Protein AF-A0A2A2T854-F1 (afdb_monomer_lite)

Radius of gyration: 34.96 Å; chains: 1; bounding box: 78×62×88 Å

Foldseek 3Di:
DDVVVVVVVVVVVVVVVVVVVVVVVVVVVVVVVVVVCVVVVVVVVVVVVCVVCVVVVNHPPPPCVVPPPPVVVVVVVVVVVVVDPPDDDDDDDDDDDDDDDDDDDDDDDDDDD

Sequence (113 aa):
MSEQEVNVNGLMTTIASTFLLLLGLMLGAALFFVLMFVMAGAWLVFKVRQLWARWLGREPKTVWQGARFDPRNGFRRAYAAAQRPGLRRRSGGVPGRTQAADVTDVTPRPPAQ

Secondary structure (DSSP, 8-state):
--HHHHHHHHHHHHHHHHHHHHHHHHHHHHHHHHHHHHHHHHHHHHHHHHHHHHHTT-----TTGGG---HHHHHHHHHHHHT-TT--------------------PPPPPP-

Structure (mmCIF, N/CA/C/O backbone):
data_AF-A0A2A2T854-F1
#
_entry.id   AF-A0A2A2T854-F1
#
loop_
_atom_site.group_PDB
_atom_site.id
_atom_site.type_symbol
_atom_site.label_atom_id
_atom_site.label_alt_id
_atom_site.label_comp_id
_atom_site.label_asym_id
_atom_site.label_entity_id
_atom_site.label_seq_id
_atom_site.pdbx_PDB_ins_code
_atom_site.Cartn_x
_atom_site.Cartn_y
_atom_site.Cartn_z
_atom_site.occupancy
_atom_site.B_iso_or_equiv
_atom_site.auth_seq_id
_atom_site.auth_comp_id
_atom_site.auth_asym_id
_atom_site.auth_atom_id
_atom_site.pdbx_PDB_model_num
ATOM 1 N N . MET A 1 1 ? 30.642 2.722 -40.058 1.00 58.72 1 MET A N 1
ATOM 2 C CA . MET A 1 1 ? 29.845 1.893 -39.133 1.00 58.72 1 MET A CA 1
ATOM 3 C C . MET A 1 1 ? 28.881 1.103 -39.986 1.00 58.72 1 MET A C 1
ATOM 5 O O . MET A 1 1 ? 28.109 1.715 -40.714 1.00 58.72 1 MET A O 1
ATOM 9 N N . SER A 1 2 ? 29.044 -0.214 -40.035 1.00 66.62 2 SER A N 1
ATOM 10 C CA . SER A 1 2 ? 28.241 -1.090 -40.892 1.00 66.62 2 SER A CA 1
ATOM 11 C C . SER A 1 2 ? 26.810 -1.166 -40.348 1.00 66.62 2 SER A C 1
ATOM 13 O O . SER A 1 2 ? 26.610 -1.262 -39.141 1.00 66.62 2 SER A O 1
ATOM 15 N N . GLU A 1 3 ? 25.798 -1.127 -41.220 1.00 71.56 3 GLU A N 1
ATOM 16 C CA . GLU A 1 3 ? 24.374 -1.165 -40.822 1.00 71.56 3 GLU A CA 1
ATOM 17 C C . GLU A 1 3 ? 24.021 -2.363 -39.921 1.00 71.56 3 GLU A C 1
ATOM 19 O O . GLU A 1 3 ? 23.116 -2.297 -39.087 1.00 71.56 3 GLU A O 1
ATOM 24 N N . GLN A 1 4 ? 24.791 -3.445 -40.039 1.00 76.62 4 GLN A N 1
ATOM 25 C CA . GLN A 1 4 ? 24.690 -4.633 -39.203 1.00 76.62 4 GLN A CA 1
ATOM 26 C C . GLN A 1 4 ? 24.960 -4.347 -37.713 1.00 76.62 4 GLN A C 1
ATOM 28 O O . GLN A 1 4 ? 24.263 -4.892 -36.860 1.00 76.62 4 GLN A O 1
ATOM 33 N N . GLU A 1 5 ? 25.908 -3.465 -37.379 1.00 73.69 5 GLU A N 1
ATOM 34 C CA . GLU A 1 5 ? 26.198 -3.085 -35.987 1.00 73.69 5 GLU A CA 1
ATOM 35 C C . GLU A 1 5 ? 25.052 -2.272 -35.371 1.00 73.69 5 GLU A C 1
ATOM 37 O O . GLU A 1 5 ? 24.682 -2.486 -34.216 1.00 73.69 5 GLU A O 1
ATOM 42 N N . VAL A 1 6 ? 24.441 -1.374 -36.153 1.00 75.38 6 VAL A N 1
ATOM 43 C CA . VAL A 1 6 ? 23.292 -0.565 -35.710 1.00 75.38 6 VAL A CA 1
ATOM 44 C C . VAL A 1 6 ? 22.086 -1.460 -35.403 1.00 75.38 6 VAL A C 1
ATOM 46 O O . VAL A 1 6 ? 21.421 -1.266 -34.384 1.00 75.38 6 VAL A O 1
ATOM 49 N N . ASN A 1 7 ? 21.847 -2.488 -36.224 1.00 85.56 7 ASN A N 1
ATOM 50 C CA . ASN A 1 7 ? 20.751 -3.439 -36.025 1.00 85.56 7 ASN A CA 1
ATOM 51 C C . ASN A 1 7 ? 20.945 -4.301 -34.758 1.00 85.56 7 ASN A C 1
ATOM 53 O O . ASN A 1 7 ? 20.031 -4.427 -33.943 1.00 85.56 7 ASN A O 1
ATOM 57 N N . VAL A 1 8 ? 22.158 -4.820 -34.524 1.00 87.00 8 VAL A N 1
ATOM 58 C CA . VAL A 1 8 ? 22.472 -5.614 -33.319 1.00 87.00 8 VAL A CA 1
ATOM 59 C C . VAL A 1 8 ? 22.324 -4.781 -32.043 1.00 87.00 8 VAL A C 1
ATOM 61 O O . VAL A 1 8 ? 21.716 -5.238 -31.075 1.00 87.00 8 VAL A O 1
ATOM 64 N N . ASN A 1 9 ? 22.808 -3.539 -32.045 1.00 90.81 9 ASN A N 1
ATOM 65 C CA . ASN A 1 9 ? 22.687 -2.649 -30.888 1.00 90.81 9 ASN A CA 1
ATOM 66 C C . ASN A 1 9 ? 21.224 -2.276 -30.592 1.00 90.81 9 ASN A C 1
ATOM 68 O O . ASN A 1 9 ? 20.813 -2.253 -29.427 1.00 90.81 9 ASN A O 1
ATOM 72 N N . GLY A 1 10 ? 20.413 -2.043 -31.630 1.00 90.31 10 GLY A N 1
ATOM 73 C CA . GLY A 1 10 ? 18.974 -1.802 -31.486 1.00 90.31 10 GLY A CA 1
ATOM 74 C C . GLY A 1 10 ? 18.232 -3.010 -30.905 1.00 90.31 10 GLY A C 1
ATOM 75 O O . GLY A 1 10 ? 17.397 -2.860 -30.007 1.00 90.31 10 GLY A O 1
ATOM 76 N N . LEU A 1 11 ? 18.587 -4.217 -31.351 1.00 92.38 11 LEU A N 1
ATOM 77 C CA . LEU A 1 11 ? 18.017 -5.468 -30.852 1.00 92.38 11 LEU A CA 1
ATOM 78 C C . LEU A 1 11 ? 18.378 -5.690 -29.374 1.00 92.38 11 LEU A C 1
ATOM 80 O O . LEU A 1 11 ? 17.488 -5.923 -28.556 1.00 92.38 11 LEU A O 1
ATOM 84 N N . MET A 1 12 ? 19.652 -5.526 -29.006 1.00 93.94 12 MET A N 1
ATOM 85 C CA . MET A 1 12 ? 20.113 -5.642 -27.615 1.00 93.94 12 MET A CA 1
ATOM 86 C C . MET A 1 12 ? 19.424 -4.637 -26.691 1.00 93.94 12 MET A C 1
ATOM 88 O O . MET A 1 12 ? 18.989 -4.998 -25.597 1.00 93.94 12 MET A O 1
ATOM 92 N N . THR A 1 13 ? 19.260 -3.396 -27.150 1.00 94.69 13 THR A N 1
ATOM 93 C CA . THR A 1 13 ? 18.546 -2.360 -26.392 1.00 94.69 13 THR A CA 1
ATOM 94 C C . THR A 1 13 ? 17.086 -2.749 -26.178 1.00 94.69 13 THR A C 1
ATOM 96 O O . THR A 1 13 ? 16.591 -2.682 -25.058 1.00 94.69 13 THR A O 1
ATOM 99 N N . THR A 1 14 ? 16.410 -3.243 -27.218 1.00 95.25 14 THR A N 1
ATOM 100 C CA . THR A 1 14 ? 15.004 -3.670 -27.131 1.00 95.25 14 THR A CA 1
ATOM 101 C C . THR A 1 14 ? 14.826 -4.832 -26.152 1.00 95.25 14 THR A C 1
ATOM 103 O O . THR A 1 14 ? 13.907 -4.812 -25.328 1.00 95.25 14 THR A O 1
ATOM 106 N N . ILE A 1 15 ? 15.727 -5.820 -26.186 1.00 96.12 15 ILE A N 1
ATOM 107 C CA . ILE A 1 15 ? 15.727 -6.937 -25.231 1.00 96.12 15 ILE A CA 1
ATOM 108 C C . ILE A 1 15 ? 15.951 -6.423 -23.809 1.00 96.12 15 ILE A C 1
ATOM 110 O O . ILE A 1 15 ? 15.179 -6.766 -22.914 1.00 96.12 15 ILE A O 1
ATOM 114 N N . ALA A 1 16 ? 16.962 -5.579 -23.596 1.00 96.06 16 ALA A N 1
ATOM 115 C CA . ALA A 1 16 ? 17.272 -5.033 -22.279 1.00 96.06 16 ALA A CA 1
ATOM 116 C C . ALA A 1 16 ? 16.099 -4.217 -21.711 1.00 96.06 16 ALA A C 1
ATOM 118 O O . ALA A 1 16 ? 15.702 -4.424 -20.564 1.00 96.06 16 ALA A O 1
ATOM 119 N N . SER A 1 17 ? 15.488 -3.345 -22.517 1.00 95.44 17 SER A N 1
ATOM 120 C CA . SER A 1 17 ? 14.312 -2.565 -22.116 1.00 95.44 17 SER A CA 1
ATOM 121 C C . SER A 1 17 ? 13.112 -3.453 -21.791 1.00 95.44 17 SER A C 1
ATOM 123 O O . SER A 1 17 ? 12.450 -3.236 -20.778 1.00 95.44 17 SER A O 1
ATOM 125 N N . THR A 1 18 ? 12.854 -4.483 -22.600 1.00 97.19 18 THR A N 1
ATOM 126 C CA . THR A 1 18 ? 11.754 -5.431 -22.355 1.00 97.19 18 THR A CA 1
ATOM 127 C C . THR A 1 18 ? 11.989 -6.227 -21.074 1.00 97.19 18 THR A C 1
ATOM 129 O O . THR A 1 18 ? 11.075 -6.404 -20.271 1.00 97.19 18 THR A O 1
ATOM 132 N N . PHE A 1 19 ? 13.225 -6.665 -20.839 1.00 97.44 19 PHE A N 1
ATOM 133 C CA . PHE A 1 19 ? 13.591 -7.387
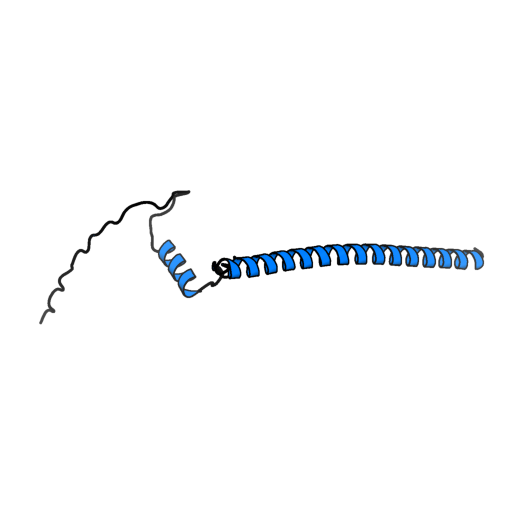 -19.628 1.00 97.44 19 PHE A CA 1
ATOM 134 C C . PHE A 1 19 ? 13.411 -6.522 -18.375 1.00 97.44 19 PHE A C 1
ATOM 136 O O . PHE A 1 19 ? 12.794 -6.961 -17.405 1.00 97.44 19 PHE A O 1
ATOM 143 N N . LEU A 1 20 ? 13.876 -5.270 -18.411 1.00 97.56 20 LEU A N 1
ATOM 144 C CA . LEU A 1 20 ? 13.688 -4.314 -17.318 1.00 97.56 20 LEU A CA 1
ATOM 145 C C . LEU A 1 20 ? 12.207 -4.017 -17.061 1.00 97.56 20 LEU A C 1
ATOM 147 O O . LEU A 1 20 ? 11.793 -3.944 -15.904 1.00 97.56 20 LEU A O 1
ATOM 151 N N . LEU A 1 21 ? 11.401 -3.899 -18.120 1.00 97.62 21 LEU A N 1
ATOM 152 C CA . LEU A 1 21 ? 9.954 -3.721 -18.006 1.00 97.62 21 LEU A CA 1
ATOM 153 C C . LEU A 1 21 ? 9.303 -4.913 -17.295 1.00 97.62 21 LEU A C 1
ATOM 155 O O . LEU A 1 21 ? 8.537 -4.717 -16.353 1.00 97.62 21 LEU A O 1
ATOM 159 N N . LEU A 1 22 ? 9.623 -6.140 -17.713 1.00 98.00 22 LEU A N 1
ATOM 160 C CA . LEU A 1 22 ? 9.086 -7.358 -17.102 1.00 98.00 22 LEU A CA 1
ATOM 161 C C . LEU A 1 22 ? 9.510 -7.493 -15.638 1.00 98.00 22 LEU A C 1
ATOM 163 O O . LEU A 1 22 ? 8.693 -7.856 -14.793 1.00 98.00 22 LEU A O 1
ATOM 167 N N . LEU A 1 23 ? 10.761 -7.158 -15.323 1.00 98.06 23 LEU A N 1
ATOM 168 C CA . LEU A 1 23 ? 11.277 -7.187 -13.957 1.00 98.06 23 LEU A CA 1
ATOM 169 C C . LEU A 1 23 ? 10.570 -6.149 -13.075 1.00 98.06 23 LEU A C 1
ATOM 171 O O . LEU A 1 23 ? 10.137 -6.470 -11.967 1.00 98.06 23 LEU A O 1
ATOM 175 N N . GLY A 1 24 ? 10.380 -4.931 -13.588 1.00 97.81 24 GLY A N 1
ATOM 176 C CA . GLY A 1 24 ? 9.606 -3.889 -12.916 1.00 97.81 24 GLY A CA 1
ATOM 177 C C . GLY A 1 24 ? 8.148 -4.295 -12.693 1.00 97.81 24 GLY A C 1
ATOM 178 O O . GLY A 1 24 ? 7.616 -4.098 -11.601 1.00 97.81 24 GLY A O 1
ATOM 179 N N . LEU A 1 25 ? 7.518 -4.926 -13.689 1.00 98.19 25 LEU A N 1
ATOM 180 C CA . LEU A 1 25 ? 6.147 -5.425 -13.593 1.00 98.19 25 LEU A CA 1
ATOM 181 C C . LEU A 1 25 ? 6.022 -6.532 -12.540 1.00 98.19 25 LEU A C 1
ATOM 183 O O . LEU A 1 25 ? 5.104 -6.497 -11.727 1.00 98.19 25 LEU A O 1
ATOM 187 N N . MET A 1 26 ? 6.958 -7.484 -12.521 1.00 98.12 26 MET A N 1
ATOM 188 C CA . MET A 1 26 ? 7.021 -8.558 -11.524 1.00 98.12 26 MET A CA 1
ATOM 189 C C . MET A 1 26 ? 7.158 -7.999 -10.107 1.00 98.12 26 MET A C 1
ATOM 191 O O . MET A 1 26 ? 6.403 -8.389 -9.215 1.00 98.12 26 MET A O 1
ATOM 195 N N . LEU A 1 27 ? 8.071 -7.046 -9.901 1.00 98.00 27 LEU A N 1
ATOM 196 C CA . LEU A 1 27 ? 8.267 -6.410 -8.600 1.00 98.00 27 LEU A CA 1
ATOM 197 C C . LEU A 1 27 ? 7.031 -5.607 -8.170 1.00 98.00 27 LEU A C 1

What needs to be done →
Out of the data above, set down the lines from the one with "ATOM 59 C C" to the one with "ATOM 84 N N", both included, exactly as written and with no additions.

Answer →
ATOM 59 C C . VAL A 1 8 ? 22.324 -4.781 -32.043 1.00 87.00 8 VAL A C 1
ATOM 61 O O . VAL A 1 8 ? 21.716 -5.238 -31.075 1.00 87.00 8 VAL A O 1
ATOM 64 N N . ASN A 1 9 ? 22.808 -3.539 -32.045 1.00 90.81 9 ASN A N 1
ATOM 65 C CA . ASN A 1 9 ? 22.687 -2.649 -30.888 1.00 90.81 9 ASN A CA 1
ATOM 66 C C . ASN A 1 9 ? 21.224 -2.276 -30.592 1.00 90.81 9 ASN A C 1
ATOM 68 O O . ASN A 1 9 ? 20.813 -2.253 -29.427 1.00 90.81 9 ASN A O 1
ATOM 72 N N . GLY A 1 10 ? 20.413 -2.043 -31.630 1.00 90.31 10 GLY A N 1
ATOM 73 C CA . GLY A 1 10 ? 18.974 -1.802 -31.486 1.00 90.31 10 GLY A CA 1
ATOM 74 C C . GLY A 1 10 ? 18.232 -3.010 -30.905 1.00 90.31 10 GLY A C 1
ATOM 75 O O . GLY A 1 10 ? 17.397 -2.860 -30.007 1.00 90.31 10 GLY A O 1
ATOM 76 N N . LEU A 1 11 ? 18.587 -4.217 -31.351 1.00 92.38 11 LEU A N 1
ATOM 77 C CA . LEU A 1 11 ? 18.017 -5.468 -30.852 1.00 92.38 11 LEU A CA 1
ATOM 78 C C . LEU A 1 11 ? 18.378 -5.690 -29.374 1.00 92.38 11 LEU A C 1
ATOM 80 O O . LEU A 1 11 ? 17.488 -5.923 -28.556 1.00 92.38 11 LEU A O 1
ATOM 84 N N . MET A 1 12 ? 19.652 -5.526 -29.006 1.00 93.94 12 MET A N 1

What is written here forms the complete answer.